TASK STATEMENT >> The lines from the top of the records below through the one containing "ATOM 40 N N" are to be transcribed exactly, and nothing else is to be added.

DATASET EXTRACT >>
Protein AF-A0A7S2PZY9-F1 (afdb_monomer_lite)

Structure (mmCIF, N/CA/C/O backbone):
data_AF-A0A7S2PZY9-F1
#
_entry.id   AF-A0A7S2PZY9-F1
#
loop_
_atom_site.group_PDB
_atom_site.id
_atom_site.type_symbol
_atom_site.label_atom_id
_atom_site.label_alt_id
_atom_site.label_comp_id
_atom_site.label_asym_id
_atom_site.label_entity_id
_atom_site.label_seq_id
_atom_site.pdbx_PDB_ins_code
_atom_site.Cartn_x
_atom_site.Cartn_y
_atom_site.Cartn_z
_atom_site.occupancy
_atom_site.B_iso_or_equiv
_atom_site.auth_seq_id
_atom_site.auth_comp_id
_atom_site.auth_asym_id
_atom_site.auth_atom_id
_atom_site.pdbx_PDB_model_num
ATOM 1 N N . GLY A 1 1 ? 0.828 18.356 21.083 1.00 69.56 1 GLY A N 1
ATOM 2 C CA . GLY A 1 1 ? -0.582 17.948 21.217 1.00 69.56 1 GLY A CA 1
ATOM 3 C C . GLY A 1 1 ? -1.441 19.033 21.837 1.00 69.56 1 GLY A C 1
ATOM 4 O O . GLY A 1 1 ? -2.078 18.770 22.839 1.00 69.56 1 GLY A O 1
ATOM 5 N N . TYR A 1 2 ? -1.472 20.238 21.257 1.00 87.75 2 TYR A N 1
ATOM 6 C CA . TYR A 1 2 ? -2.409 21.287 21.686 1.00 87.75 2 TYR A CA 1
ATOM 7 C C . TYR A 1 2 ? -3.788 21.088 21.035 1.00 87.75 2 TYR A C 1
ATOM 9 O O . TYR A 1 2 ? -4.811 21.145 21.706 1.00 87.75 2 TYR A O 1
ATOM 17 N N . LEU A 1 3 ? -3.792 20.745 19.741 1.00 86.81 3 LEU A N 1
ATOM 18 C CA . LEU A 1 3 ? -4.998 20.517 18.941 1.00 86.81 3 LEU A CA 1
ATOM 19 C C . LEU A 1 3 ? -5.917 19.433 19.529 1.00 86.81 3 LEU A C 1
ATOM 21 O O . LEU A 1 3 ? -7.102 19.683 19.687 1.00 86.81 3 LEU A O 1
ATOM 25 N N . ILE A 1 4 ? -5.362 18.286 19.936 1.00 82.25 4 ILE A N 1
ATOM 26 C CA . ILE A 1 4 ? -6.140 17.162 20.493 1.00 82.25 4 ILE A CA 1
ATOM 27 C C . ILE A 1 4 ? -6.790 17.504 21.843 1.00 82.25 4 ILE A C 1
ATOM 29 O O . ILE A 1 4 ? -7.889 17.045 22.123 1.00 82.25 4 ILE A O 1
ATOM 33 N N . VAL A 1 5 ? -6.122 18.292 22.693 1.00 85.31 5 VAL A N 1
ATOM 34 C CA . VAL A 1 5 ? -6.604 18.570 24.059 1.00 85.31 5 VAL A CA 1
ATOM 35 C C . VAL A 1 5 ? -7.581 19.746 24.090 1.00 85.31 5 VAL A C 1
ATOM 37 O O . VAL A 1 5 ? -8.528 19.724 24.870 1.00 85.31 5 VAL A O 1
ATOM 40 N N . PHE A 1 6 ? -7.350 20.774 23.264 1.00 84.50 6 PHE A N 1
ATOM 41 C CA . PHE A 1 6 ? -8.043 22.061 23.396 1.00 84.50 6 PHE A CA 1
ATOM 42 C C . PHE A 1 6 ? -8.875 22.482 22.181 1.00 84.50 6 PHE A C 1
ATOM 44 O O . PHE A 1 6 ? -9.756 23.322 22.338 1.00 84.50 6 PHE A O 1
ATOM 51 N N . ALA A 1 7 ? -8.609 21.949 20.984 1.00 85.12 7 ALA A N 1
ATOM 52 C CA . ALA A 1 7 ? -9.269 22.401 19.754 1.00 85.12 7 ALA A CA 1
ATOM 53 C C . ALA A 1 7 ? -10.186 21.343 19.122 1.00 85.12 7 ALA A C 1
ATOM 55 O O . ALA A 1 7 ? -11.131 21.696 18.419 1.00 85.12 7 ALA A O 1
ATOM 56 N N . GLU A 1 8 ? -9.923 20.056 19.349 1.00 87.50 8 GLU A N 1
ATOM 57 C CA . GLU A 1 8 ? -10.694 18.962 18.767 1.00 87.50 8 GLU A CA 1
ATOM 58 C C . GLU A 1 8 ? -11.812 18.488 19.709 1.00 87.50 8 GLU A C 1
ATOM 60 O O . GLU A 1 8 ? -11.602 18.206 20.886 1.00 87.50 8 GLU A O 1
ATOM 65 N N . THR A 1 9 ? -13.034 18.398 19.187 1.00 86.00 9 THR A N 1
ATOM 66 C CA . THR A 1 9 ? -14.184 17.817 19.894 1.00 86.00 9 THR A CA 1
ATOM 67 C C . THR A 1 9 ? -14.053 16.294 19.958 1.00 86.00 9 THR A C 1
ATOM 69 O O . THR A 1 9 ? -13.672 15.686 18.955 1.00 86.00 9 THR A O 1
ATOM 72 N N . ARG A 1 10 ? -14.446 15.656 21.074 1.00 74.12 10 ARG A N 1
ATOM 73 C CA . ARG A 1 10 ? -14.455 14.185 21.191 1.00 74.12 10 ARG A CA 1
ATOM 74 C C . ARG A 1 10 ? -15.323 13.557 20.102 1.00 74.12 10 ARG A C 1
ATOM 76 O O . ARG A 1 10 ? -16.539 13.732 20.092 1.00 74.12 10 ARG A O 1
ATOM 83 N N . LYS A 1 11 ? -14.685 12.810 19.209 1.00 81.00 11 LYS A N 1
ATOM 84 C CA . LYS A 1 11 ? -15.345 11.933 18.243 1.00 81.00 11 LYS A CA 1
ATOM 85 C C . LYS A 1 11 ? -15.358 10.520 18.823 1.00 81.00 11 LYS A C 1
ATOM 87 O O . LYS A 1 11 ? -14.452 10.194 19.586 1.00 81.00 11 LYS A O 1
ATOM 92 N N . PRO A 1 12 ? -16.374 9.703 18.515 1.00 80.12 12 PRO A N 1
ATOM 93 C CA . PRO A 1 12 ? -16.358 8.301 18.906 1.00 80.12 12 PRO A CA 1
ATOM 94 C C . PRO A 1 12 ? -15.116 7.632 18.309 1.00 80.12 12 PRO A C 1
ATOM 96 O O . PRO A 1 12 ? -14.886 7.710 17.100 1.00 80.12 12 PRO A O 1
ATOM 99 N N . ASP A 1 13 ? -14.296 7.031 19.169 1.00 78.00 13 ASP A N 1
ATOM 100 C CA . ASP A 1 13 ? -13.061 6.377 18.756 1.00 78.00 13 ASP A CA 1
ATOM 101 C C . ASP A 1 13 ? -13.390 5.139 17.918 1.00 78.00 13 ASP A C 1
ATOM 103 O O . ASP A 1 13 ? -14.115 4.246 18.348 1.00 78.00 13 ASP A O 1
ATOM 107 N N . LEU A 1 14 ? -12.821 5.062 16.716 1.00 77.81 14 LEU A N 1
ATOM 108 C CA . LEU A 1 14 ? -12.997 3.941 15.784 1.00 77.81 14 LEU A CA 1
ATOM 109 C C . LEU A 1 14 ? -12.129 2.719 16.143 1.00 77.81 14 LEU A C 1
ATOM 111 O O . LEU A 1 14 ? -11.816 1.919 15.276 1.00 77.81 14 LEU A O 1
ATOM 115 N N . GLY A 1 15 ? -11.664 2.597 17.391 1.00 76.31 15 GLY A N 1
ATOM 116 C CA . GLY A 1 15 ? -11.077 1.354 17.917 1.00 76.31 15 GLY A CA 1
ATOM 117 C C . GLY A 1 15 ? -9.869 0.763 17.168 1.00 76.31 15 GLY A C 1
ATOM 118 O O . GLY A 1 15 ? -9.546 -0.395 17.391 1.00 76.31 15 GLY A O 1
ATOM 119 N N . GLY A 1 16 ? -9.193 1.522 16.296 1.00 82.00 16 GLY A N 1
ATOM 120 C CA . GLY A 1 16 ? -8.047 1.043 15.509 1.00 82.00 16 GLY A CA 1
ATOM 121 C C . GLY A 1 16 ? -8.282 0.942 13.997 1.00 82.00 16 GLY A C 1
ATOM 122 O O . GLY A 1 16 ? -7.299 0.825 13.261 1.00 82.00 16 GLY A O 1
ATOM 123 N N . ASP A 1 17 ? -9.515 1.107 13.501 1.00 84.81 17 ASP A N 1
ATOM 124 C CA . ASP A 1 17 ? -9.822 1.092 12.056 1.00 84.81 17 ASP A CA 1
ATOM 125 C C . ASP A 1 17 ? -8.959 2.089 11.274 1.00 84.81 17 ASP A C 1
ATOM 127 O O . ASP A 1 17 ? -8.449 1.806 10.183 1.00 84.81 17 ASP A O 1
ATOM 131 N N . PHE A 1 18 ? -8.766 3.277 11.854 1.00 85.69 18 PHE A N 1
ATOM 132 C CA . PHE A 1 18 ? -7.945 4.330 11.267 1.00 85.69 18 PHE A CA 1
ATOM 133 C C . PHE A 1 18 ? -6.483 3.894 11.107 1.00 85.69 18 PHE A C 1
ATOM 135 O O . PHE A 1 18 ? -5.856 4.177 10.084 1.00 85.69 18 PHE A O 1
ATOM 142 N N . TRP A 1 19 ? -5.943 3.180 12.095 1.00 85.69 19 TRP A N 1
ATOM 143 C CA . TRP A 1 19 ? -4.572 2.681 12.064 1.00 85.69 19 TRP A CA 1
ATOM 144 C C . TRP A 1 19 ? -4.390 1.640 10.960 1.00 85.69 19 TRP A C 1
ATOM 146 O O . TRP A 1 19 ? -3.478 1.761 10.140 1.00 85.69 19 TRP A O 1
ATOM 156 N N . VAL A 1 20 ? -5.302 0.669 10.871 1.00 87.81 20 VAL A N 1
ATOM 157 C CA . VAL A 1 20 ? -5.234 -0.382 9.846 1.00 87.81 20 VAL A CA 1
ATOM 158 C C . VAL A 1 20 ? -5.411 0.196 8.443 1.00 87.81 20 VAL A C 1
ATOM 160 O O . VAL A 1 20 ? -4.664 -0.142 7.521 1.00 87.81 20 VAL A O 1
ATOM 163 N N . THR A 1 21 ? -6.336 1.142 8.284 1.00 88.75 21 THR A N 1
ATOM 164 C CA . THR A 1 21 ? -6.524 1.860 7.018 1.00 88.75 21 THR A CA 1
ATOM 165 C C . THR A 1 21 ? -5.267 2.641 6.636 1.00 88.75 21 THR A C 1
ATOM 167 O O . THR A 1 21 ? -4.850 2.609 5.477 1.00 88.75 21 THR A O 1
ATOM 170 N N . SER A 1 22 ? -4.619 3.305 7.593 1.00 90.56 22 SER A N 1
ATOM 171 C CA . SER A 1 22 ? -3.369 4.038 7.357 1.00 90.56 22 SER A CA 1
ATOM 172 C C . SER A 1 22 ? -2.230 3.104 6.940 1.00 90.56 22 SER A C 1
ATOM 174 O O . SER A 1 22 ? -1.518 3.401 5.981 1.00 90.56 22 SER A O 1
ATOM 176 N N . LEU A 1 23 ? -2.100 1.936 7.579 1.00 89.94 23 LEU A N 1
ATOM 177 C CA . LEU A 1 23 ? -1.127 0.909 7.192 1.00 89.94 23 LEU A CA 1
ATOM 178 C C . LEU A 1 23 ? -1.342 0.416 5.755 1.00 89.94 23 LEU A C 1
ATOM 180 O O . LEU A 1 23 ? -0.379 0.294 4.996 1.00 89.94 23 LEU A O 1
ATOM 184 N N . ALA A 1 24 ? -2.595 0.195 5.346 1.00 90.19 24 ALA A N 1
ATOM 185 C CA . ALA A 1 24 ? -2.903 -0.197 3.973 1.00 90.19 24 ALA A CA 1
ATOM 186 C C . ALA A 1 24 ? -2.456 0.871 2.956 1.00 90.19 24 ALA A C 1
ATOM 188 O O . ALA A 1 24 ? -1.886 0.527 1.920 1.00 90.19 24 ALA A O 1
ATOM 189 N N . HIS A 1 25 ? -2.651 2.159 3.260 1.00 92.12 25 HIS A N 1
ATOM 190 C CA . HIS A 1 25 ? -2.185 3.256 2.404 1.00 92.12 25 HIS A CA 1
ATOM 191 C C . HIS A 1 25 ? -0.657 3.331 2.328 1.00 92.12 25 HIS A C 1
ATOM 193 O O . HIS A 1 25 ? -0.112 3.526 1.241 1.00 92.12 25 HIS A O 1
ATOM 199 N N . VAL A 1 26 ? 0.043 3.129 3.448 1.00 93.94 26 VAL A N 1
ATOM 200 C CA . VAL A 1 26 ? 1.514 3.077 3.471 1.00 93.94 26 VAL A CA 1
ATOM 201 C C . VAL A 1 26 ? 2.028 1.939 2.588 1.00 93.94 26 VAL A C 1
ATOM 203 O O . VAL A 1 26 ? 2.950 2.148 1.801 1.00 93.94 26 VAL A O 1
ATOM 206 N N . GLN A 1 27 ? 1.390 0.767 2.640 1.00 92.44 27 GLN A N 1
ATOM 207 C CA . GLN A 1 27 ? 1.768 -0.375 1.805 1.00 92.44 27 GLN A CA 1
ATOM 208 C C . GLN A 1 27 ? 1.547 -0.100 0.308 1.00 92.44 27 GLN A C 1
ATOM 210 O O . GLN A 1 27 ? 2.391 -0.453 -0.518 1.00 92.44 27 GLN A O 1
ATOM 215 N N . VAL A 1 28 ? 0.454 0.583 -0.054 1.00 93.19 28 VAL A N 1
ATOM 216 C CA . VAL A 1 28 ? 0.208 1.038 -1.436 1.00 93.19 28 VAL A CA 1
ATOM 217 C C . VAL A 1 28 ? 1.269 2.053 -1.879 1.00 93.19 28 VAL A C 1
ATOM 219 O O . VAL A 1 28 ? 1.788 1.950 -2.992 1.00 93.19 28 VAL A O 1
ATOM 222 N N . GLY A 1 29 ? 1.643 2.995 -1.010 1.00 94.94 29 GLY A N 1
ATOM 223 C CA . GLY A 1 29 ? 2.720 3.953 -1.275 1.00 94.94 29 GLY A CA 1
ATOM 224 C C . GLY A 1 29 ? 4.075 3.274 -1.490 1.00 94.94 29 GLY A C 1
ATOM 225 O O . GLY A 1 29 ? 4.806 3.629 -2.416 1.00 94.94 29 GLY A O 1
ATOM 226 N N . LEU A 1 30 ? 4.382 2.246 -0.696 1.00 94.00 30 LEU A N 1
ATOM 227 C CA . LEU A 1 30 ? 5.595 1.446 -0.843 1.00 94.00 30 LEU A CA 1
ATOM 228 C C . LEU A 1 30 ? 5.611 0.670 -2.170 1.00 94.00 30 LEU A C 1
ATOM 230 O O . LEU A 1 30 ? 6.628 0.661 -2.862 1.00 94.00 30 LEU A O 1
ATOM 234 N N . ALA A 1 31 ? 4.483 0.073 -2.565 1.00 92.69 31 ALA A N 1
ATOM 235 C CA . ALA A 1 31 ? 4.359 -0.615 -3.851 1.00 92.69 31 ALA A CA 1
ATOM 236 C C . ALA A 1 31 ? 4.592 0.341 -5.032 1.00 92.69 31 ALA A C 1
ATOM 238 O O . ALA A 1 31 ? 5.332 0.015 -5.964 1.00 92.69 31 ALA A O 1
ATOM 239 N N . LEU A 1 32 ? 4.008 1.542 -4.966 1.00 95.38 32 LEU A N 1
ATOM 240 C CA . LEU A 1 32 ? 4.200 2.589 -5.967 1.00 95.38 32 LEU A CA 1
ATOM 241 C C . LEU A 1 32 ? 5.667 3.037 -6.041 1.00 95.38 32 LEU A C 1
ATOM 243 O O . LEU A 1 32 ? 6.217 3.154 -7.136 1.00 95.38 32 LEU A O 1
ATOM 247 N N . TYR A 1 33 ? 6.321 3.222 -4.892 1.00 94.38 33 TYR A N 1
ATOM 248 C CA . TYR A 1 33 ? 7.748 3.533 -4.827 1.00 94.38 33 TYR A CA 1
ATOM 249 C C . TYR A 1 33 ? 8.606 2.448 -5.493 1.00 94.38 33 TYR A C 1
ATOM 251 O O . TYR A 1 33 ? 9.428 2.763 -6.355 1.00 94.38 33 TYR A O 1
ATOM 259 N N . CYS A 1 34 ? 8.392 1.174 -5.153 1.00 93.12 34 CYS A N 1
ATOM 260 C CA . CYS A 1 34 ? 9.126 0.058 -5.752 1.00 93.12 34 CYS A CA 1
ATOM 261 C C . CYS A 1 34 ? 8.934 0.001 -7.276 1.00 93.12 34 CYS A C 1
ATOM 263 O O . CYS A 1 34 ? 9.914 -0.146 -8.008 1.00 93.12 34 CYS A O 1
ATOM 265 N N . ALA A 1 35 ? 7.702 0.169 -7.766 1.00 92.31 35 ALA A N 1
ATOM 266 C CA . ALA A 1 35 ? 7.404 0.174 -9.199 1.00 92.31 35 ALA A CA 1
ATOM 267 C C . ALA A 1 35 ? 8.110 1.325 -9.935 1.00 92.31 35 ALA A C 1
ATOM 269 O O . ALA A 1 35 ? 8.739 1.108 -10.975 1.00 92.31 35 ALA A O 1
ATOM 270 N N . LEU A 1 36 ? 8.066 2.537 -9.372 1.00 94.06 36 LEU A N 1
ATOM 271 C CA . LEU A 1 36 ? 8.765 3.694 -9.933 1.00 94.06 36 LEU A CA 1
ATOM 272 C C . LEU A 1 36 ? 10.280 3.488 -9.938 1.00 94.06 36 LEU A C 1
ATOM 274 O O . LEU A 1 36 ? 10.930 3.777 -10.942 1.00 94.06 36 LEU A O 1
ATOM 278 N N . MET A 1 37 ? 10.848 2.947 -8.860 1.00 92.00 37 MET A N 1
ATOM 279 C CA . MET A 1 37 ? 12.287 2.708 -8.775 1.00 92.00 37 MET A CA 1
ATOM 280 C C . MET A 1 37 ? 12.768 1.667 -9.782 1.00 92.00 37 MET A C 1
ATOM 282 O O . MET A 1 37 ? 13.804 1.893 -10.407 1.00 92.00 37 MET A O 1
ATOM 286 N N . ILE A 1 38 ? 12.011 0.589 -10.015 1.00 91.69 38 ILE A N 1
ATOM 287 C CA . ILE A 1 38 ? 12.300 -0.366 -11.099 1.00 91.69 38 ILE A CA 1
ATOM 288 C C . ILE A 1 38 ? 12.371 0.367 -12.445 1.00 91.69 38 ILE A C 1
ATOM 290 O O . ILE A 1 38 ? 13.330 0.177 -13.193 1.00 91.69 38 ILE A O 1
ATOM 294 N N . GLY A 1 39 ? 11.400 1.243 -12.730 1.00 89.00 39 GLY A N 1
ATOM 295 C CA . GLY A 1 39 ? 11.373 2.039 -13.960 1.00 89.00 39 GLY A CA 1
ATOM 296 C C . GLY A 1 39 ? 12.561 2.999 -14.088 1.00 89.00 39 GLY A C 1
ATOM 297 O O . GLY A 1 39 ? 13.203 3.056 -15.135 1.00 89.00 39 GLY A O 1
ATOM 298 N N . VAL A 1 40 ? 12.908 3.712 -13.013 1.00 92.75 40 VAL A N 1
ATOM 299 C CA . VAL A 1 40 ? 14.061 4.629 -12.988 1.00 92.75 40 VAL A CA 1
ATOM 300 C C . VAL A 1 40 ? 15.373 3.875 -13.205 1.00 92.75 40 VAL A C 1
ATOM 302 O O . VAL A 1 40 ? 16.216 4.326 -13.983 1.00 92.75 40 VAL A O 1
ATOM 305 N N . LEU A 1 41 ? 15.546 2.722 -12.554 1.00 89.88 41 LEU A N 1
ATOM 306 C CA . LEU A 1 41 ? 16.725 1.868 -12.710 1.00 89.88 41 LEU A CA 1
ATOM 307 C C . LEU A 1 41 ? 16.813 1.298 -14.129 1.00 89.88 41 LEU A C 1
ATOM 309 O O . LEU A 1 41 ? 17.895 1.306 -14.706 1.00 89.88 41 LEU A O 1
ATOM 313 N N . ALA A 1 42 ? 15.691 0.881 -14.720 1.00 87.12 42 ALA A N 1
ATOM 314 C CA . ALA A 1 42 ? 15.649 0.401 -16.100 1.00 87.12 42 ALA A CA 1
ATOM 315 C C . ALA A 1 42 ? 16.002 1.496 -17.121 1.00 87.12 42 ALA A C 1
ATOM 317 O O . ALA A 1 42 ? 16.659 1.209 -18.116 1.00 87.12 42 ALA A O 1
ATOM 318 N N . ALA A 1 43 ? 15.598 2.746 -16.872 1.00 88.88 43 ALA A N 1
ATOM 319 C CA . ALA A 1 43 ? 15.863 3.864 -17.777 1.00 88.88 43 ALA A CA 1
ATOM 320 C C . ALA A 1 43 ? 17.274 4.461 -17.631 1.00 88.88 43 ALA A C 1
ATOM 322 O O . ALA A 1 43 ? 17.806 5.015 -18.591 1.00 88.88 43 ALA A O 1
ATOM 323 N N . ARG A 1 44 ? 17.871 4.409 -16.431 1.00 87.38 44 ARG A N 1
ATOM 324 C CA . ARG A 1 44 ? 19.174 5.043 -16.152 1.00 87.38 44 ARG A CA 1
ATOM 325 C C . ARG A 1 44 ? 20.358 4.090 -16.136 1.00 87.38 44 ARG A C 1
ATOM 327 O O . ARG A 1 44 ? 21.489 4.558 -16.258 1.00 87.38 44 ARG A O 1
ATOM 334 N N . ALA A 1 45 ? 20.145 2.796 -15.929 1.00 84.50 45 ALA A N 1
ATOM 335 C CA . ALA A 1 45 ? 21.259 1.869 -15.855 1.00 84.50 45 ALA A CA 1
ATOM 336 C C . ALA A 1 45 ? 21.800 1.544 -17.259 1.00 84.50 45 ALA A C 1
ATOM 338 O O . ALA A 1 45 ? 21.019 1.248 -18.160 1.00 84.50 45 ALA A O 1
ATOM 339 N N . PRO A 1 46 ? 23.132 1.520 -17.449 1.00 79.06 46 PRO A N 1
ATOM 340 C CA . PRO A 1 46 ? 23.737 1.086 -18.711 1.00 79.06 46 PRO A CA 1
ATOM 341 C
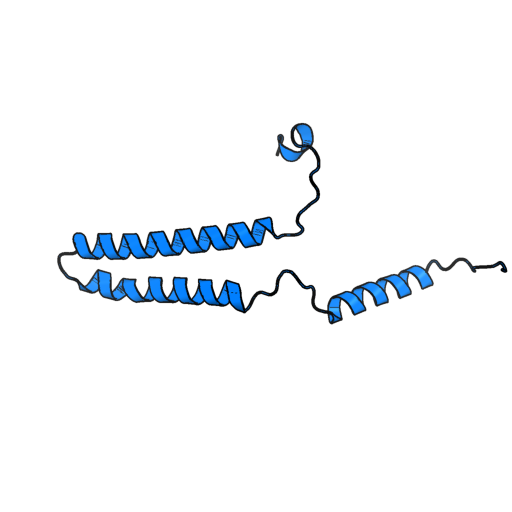 C . PRO A 1 46 ? 23.485 -0.405 -18.996 1.00 79.06 46 PRO A C 1
ATOM 343 O O . PRO A 1 46 ? 23.560 -0.836 -20.139 1.00 79.06 46 PRO A O 1
ATOM 346 N N . ASN A 1 47 ? 23.168 -1.182 -17.954 1.00 82.00 47 ASN A N 1
ATOM 347 C CA . ASN A 1 47 ? 22.892 -2.613 -18.002 1.00 82.00 47 ASN A CA 1
ATOM 348 C C . ASN A 1 47 ? 21.552 -2.902 -17.300 1.00 82.00 47 ASN A C 1
ATOM 350 O O . ASN A 1 47 ? 21.270 -2.302 -16.267 1.00 82.00 47 ASN A O 1
ATOM 354 N N . GLY A 1 48 ? 20.753 -3.857 -17.794 1.00 79.62 48 GLY A N 1
ATOM 355 C CA . GLY A 1 48 ? 19.434 -4.202 -17.220 1.00 79.62 48 GLY A CA 1
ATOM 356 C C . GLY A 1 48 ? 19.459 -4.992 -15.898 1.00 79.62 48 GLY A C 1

SOLVED PROBLEM >>
Protein AF-A0A7S2PZY9-F1 (afdb_monomer_lite)

Structure (mmCIF, N/CA/C/O backbone):
data_AF-A0A7S2PZY9-F1
#
_entry.id   AF-A0A7S2PZY9-F1
#
loop_
_atom_site.group_PDB
_atom_site.id
_atom_site.type_symbol
_atom_site.label_atom_id
_atom_site.label_alt_id
_atom_site.label_comp_id
_atom_site.label_asym_id
_atom_site.label_entity_id
_atom_site.label_seq_id
_atom_site.pdbx_PDB_ins_code
_atom_site.Cartn_x
_atom_site.Cartn_y
_atom_site.Cartn_z
_atom_site.occupancy
_atom_site.B_iso_or_equiv
_atom_site.auth_seq_id
_atom_site.auth_comp_id
_atom_site.auth_asym_id
_atom_site.auth_atom_id
_atom_site.pdbx_PDB_model_num
ATOM 1 N N . GLY A 1 1 ? 0.828 18.356 21.083 1.00 69.56 1 GLY A N 1
ATOM 2 C CA . GLY A 1 1 ? -0.582 17.948 21.217 1.00 69.56 1 GLY A CA 1
ATOM 3 C C . GLY A 1 1 ? -1.441 19.033 21.837 1.00 69.56 1 GLY A C 1
ATOM 4 O O . GLY A 1 1 ? -2.078 18.770 22.839 1.00 69.56 1 GLY A O 1
ATOM 5 N N . TYR A 1 2 ? -1.472 20.238 21.257 1.00 87.75 2 TYR A N 1
ATOM 6 C CA . TYR A 1 2 ? -2.409 21.287 21.686 1.00 87.75 2 TYR A CA 1
ATOM 7 C C . TYR A 1 2 ? -3.788 21.088 21.035 1.00 87.75 2 TYR A C 1
ATOM 9 O O . TYR A 1 2 ? -4.811 21.145 21.706 1.00 87.75 2 TYR A O 1
ATOM 17 N N . LEU A 1 3 ? -3.792 20.745 19.741 1.00 86.81 3 LEU A N 1
ATOM 18 C CA . LEU A 1 3 ? -4.998 20.517 18.941 1.00 86.81 3 LEU A CA 1
ATOM 19 C C . LEU A 1 3 ? -5.917 19.433 19.529 1.00 86.81 3 LEU A C 1
ATOM 21 O O . LEU A 1 3 ? -7.102 19.683 19.687 1.00 86.81 3 LEU A O 1
ATOM 25 N N . ILE A 1 4 ? -5.362 18.286 19.936 1.00 82.25 4 ILE A N 1
ATOM 26 C CA . ILE A 1 4 ? -6.140 17.162 20.493 1.00 82.25 4 ILE A CA 1
ATOM 27 C C . ILE A 1 4 ? -6.790 17.504 21.843 1.00 82.25 4 ILE A C 1
ATOM 29 O O . ILE A 1 4 ? -7.889 17.045 22.123 1.00 82.25 4 ILE A O 1
ATOM 33 N N . VAL A 1 5 ? -6.122 18.292 22.693 1.00 85.31 5 VAL A N 1
ATOM 34 C CA . VAL A 1 5 ? -6.604 18.570 24.059 1.00 85.31 5 VAL A CA 1
ATOM 35 C C . VAL A 1 5 ? -7.581 19.746 24.090 1.00 85.31 5 VAL A C 1
ATOM 37 O O . VAL A 1 5 ? -8.528 19.724 24.870 1.00 85.31 5 VAL A O 1
ATOM 40 N N . PHE A 1 6 ? -7.350 20.774 23.264 1.00 84.50 6 PHE A N 1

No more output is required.